What is the overall construction material cost increase in 2026? The BLS Producer Price Index for construction materials is up 5.1% year-over-year. However, this average conceals wide variation: copper wire is up 18.5%, LED fixtures are down 8.5%, and framing lumber is down 8.4%. Your actual cost change depends on your specific material mix.

Which construction materials went up the most in 2026? Copper-intensive products lead: copper wire (+18.5%), Romex (+15.5%), copper pipe (+16.8%). Rebar is up 13.8%. Drywall is up 11.3%. Load centers are up 12.2%. All of these significantly exceed the overall 5.1% PPI benchmark.

Which construction materials got cheaper in 2026? LED troffers are down 8.5%. Framing lumber is down 8.4%. Metal studs are down 5.6%. Structural steel (W-beam) is down 4.8%. OSB plywood is down 5.1%. These represent real opportunities for contractors in lighting, wood-frame, and steel-frame commercial work.

Should contractors include material escalation clauses in 2026 bids? Yes, particularly for bids on jobs starting more than 45-60 days out. With copper capable of moving 10-15% in weeks around tariff announcements, and rebar up 14% year-over-year, fixed-price material commitments expose contractors to significant one-way risk.
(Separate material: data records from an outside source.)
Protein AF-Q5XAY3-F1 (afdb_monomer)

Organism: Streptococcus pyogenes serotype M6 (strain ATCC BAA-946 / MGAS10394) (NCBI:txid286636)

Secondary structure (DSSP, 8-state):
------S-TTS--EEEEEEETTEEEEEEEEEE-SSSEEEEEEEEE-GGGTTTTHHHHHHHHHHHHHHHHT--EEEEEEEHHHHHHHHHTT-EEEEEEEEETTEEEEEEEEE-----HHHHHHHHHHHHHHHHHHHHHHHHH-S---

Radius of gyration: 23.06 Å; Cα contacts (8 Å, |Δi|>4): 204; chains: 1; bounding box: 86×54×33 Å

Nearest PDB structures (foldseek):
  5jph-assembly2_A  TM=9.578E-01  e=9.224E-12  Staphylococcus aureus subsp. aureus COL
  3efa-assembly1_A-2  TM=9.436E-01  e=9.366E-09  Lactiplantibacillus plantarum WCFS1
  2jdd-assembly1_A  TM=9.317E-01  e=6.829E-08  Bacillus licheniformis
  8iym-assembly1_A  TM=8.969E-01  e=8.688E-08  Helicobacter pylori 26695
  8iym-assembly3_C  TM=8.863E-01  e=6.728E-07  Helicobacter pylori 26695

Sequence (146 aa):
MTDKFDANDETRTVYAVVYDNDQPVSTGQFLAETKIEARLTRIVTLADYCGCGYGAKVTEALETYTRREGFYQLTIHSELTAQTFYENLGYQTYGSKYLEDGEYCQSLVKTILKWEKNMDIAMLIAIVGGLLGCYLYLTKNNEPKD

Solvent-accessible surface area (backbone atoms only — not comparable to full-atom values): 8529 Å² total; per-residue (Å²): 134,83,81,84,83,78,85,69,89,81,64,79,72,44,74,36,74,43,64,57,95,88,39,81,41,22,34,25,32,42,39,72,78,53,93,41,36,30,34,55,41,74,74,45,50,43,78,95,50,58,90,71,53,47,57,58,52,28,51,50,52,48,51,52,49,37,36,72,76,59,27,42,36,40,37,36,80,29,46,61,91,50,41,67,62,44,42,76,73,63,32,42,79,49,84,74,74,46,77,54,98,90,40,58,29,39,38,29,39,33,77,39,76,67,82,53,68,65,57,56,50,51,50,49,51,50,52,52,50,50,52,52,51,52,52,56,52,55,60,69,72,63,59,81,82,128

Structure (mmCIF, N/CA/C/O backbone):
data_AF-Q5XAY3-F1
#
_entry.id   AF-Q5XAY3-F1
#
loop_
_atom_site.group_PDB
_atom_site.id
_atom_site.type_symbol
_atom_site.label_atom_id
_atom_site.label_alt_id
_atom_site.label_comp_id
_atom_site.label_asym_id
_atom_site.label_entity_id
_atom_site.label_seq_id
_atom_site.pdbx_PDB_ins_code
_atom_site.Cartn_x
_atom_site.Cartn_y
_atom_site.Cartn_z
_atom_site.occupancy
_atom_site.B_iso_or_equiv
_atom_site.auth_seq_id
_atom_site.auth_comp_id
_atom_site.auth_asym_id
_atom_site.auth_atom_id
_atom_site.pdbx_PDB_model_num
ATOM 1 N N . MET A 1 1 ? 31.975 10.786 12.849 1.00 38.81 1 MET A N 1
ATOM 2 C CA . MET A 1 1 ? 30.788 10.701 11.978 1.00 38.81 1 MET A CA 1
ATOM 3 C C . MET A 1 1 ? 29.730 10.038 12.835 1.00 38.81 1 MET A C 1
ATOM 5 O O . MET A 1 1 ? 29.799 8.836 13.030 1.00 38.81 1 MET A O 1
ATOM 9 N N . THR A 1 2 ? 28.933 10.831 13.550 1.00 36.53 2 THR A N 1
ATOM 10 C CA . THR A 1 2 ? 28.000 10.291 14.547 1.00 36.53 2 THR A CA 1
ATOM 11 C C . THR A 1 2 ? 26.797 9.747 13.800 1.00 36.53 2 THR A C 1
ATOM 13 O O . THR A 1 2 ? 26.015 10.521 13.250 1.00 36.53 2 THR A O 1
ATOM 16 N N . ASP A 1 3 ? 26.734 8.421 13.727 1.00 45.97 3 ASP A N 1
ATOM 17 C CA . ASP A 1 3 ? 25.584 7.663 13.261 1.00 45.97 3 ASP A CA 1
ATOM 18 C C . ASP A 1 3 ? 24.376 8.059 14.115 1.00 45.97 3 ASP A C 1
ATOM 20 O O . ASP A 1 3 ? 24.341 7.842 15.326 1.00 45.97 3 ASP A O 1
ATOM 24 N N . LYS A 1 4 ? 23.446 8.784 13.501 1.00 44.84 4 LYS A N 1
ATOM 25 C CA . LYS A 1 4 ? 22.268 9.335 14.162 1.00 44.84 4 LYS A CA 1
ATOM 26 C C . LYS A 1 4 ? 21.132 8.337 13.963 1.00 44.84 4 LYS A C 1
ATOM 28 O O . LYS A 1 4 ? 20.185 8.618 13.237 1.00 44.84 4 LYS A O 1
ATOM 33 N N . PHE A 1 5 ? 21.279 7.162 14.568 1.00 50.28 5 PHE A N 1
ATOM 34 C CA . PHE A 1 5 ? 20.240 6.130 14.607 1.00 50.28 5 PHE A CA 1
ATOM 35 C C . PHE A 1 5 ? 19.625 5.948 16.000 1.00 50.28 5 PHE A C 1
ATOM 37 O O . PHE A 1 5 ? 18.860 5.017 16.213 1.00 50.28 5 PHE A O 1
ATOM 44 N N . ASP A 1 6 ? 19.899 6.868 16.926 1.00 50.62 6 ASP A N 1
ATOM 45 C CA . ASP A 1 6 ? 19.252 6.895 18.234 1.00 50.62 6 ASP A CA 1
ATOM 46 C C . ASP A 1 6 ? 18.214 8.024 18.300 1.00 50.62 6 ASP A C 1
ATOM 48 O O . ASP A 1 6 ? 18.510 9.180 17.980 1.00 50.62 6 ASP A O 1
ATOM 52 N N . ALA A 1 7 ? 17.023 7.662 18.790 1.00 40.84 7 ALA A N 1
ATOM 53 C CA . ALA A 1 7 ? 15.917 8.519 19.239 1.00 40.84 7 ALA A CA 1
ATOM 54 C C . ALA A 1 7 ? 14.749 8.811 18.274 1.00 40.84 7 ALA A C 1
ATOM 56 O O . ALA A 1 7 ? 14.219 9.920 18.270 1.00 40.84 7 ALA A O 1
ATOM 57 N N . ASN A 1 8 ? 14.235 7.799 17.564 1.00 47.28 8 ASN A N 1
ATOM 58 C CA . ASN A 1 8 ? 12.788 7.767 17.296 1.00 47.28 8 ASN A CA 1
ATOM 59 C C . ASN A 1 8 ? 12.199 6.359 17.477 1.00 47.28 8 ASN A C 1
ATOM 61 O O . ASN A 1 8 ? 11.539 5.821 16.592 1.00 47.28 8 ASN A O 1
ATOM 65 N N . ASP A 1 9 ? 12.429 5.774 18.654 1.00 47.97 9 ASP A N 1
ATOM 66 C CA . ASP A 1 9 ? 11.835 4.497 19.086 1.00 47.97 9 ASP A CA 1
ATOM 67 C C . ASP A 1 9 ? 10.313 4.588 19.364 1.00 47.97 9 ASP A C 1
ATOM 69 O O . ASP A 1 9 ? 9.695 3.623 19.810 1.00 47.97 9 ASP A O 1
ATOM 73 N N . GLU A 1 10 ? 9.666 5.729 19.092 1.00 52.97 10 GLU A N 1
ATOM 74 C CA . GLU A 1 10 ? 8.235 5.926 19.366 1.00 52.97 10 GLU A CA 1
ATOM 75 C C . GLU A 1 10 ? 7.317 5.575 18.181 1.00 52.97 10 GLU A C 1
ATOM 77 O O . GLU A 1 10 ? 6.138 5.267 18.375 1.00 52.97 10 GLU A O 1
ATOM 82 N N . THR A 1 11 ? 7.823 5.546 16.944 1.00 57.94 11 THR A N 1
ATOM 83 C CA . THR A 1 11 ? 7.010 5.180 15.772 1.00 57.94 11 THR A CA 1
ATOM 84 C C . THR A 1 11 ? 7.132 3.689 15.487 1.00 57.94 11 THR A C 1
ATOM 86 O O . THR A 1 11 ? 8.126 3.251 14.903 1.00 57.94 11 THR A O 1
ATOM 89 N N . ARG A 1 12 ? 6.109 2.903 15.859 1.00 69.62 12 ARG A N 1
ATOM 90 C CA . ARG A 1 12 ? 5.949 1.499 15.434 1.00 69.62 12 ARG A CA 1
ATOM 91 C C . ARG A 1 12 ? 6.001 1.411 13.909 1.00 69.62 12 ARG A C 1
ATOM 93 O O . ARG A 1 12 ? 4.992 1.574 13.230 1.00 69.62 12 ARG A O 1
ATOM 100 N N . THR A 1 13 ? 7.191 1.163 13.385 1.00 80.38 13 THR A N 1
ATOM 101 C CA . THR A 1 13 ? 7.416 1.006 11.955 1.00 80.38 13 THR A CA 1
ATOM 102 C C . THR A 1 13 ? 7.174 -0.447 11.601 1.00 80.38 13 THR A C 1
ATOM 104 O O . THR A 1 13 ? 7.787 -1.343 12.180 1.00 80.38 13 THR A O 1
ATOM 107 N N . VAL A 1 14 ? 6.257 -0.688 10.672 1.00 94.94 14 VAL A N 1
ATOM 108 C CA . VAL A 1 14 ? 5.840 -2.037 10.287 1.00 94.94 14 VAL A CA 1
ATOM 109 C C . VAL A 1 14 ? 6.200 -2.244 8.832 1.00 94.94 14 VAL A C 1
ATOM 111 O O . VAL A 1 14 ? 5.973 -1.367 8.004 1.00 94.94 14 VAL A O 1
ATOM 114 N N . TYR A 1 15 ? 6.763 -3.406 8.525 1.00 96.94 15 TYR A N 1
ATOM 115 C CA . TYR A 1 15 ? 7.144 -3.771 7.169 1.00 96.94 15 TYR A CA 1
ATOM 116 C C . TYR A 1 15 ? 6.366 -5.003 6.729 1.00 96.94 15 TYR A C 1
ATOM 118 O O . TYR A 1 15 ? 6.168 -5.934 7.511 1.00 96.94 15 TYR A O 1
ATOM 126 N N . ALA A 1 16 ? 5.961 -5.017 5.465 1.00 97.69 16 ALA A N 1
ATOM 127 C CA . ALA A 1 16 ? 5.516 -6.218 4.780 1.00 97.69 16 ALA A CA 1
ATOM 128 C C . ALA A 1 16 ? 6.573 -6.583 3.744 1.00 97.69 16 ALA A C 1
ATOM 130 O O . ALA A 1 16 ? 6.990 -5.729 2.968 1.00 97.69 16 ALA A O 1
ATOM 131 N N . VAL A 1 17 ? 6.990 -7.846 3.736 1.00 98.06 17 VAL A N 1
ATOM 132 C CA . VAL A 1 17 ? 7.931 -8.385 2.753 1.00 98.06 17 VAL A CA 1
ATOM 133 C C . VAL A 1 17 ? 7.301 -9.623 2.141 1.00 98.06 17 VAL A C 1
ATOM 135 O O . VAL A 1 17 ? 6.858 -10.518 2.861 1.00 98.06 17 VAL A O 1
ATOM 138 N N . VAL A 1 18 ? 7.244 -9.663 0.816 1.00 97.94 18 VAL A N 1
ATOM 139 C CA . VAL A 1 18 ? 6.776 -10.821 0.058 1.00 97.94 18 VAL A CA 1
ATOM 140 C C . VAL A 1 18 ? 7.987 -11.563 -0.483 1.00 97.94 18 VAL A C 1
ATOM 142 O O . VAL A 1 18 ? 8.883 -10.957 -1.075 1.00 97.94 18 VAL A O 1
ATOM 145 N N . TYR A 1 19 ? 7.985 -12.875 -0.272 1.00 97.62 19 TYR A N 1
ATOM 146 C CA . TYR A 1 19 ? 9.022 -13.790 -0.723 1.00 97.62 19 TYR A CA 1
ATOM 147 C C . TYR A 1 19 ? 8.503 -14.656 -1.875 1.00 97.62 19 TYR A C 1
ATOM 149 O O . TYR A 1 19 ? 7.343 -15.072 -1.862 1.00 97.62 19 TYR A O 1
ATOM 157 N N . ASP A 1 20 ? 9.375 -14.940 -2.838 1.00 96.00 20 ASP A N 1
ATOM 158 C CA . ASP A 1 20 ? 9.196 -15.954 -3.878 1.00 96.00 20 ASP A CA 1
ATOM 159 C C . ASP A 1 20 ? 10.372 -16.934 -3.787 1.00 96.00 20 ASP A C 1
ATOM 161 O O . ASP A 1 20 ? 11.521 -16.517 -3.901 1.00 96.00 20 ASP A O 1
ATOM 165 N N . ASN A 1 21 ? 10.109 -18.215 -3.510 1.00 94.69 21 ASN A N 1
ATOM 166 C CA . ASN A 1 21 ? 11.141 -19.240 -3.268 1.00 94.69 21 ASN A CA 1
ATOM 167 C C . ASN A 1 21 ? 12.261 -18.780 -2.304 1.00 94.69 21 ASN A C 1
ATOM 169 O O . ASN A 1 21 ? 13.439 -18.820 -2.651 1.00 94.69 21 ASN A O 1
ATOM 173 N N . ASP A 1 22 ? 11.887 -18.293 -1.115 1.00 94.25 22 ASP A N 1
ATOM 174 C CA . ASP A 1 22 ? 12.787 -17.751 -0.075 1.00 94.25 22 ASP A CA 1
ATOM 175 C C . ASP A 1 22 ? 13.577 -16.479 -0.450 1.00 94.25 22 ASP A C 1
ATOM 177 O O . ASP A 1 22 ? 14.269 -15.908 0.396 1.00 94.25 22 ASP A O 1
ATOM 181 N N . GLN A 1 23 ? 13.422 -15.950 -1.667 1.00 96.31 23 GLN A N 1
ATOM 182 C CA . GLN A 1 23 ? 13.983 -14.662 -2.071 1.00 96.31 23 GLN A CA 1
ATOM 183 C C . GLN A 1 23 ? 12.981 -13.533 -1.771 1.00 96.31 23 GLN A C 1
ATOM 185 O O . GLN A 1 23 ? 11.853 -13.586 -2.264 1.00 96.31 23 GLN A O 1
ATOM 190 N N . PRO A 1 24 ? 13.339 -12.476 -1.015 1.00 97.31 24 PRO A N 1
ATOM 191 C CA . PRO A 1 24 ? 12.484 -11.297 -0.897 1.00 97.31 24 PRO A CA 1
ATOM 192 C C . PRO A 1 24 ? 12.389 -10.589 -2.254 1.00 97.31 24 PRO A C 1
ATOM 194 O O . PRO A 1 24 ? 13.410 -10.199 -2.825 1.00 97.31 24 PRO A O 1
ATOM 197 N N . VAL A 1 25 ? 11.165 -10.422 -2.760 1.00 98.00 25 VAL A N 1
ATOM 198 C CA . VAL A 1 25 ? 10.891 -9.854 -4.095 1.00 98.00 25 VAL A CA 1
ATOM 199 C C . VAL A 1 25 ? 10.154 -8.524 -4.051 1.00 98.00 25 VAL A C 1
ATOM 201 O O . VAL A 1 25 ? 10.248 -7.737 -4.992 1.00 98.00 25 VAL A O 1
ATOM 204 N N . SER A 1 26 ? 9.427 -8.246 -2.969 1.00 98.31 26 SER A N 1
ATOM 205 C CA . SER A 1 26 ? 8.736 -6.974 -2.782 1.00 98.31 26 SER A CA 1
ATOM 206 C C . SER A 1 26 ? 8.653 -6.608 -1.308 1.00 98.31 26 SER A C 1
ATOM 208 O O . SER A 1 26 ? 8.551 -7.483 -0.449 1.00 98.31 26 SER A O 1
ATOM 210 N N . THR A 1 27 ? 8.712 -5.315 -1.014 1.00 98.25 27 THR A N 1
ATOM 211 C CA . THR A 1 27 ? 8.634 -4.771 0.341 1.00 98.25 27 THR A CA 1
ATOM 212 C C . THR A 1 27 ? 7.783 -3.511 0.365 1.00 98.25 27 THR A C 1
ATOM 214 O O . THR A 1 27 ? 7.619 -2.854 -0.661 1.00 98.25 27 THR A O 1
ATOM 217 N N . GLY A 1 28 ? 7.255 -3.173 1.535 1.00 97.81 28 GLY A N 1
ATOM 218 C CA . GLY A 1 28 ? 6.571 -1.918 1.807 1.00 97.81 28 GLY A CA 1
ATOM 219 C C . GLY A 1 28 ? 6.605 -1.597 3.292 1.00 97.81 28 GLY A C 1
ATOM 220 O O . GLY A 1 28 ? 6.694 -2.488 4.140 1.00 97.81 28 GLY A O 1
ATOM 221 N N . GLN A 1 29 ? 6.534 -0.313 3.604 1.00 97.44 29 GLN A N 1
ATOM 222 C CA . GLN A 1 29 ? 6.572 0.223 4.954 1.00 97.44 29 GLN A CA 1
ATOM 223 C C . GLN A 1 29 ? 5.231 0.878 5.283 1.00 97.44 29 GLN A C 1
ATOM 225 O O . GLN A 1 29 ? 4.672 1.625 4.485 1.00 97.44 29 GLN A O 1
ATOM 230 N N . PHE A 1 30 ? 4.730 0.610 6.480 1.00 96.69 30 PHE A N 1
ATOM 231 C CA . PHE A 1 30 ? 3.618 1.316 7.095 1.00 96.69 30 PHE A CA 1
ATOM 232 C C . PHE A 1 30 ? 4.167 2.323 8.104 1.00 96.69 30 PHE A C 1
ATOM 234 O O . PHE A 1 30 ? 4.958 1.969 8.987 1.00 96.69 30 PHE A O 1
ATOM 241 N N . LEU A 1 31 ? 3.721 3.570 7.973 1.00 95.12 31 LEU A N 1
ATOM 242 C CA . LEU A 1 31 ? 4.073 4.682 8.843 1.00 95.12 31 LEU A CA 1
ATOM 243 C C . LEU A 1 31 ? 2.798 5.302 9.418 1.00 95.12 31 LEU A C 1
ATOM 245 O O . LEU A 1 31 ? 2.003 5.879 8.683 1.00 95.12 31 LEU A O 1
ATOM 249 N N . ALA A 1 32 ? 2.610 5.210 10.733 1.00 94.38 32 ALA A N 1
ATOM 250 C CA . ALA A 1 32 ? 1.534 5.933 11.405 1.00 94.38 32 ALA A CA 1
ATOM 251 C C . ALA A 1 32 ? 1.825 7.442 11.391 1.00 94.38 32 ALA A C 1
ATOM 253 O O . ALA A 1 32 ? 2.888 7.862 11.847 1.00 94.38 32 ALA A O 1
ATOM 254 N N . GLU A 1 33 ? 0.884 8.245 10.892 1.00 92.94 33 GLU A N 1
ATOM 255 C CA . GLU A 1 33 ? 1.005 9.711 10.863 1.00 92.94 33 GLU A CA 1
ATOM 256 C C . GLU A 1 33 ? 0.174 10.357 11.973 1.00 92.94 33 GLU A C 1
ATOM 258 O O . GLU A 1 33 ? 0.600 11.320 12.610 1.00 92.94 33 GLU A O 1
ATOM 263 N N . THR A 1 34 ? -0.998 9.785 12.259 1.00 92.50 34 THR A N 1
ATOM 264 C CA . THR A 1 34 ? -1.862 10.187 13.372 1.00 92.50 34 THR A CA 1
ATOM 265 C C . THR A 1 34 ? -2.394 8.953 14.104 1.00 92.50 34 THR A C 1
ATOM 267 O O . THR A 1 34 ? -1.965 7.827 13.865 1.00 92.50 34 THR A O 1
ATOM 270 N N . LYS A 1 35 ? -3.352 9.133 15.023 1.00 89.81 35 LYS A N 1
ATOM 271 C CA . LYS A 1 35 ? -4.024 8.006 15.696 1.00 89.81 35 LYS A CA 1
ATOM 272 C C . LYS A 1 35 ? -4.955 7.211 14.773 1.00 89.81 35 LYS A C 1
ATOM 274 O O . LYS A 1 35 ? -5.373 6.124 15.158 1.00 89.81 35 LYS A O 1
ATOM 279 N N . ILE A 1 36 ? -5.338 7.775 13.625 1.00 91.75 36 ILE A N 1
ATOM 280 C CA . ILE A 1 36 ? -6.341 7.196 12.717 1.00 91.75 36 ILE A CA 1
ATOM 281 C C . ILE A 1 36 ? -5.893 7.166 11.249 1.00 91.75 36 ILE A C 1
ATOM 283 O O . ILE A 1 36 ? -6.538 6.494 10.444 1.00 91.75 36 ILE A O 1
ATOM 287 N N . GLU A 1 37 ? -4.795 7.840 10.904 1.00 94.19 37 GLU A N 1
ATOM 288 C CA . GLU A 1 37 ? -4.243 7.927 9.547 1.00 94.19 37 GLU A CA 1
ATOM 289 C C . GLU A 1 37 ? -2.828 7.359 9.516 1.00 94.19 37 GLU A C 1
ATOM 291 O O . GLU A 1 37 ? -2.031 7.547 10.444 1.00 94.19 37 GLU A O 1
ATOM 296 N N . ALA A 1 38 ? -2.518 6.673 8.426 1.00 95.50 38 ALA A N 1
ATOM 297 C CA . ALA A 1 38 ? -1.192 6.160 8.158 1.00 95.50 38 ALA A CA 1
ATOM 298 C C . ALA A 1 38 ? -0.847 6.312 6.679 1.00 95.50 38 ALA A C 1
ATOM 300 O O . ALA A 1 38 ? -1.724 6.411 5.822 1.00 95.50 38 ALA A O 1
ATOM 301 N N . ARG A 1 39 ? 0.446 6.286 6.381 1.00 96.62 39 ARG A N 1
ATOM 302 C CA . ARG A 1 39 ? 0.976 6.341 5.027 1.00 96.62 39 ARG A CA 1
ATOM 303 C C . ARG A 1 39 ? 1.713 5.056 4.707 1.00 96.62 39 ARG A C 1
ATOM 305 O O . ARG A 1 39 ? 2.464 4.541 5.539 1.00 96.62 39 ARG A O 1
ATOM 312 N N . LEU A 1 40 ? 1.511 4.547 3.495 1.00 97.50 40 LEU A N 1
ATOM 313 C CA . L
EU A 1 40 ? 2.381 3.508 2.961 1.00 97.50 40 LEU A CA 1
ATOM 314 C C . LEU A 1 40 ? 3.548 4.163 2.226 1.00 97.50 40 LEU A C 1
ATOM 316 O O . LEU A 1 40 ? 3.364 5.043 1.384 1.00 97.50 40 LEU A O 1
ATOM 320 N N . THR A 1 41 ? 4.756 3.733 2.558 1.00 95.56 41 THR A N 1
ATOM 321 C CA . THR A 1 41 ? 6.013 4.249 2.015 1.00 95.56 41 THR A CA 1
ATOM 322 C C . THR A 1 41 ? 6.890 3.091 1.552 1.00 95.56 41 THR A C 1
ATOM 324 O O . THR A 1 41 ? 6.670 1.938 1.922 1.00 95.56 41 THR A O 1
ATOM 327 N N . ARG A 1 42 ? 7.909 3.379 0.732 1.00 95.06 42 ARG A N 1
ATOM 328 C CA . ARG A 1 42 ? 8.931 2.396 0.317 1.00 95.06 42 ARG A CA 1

How does the copper tariff affect construction costs? A potential 15% tariff on refined copper imports — under consideration for 2026 — would increase the cost of copper wire, cable, plumbing pipe, and electrical equipment proportionally. Copper wire (already up 18.5% YoY) could see an additional 10-15% price spike at tariff announcement. Buy wire for permitted jobs before the tariff decision.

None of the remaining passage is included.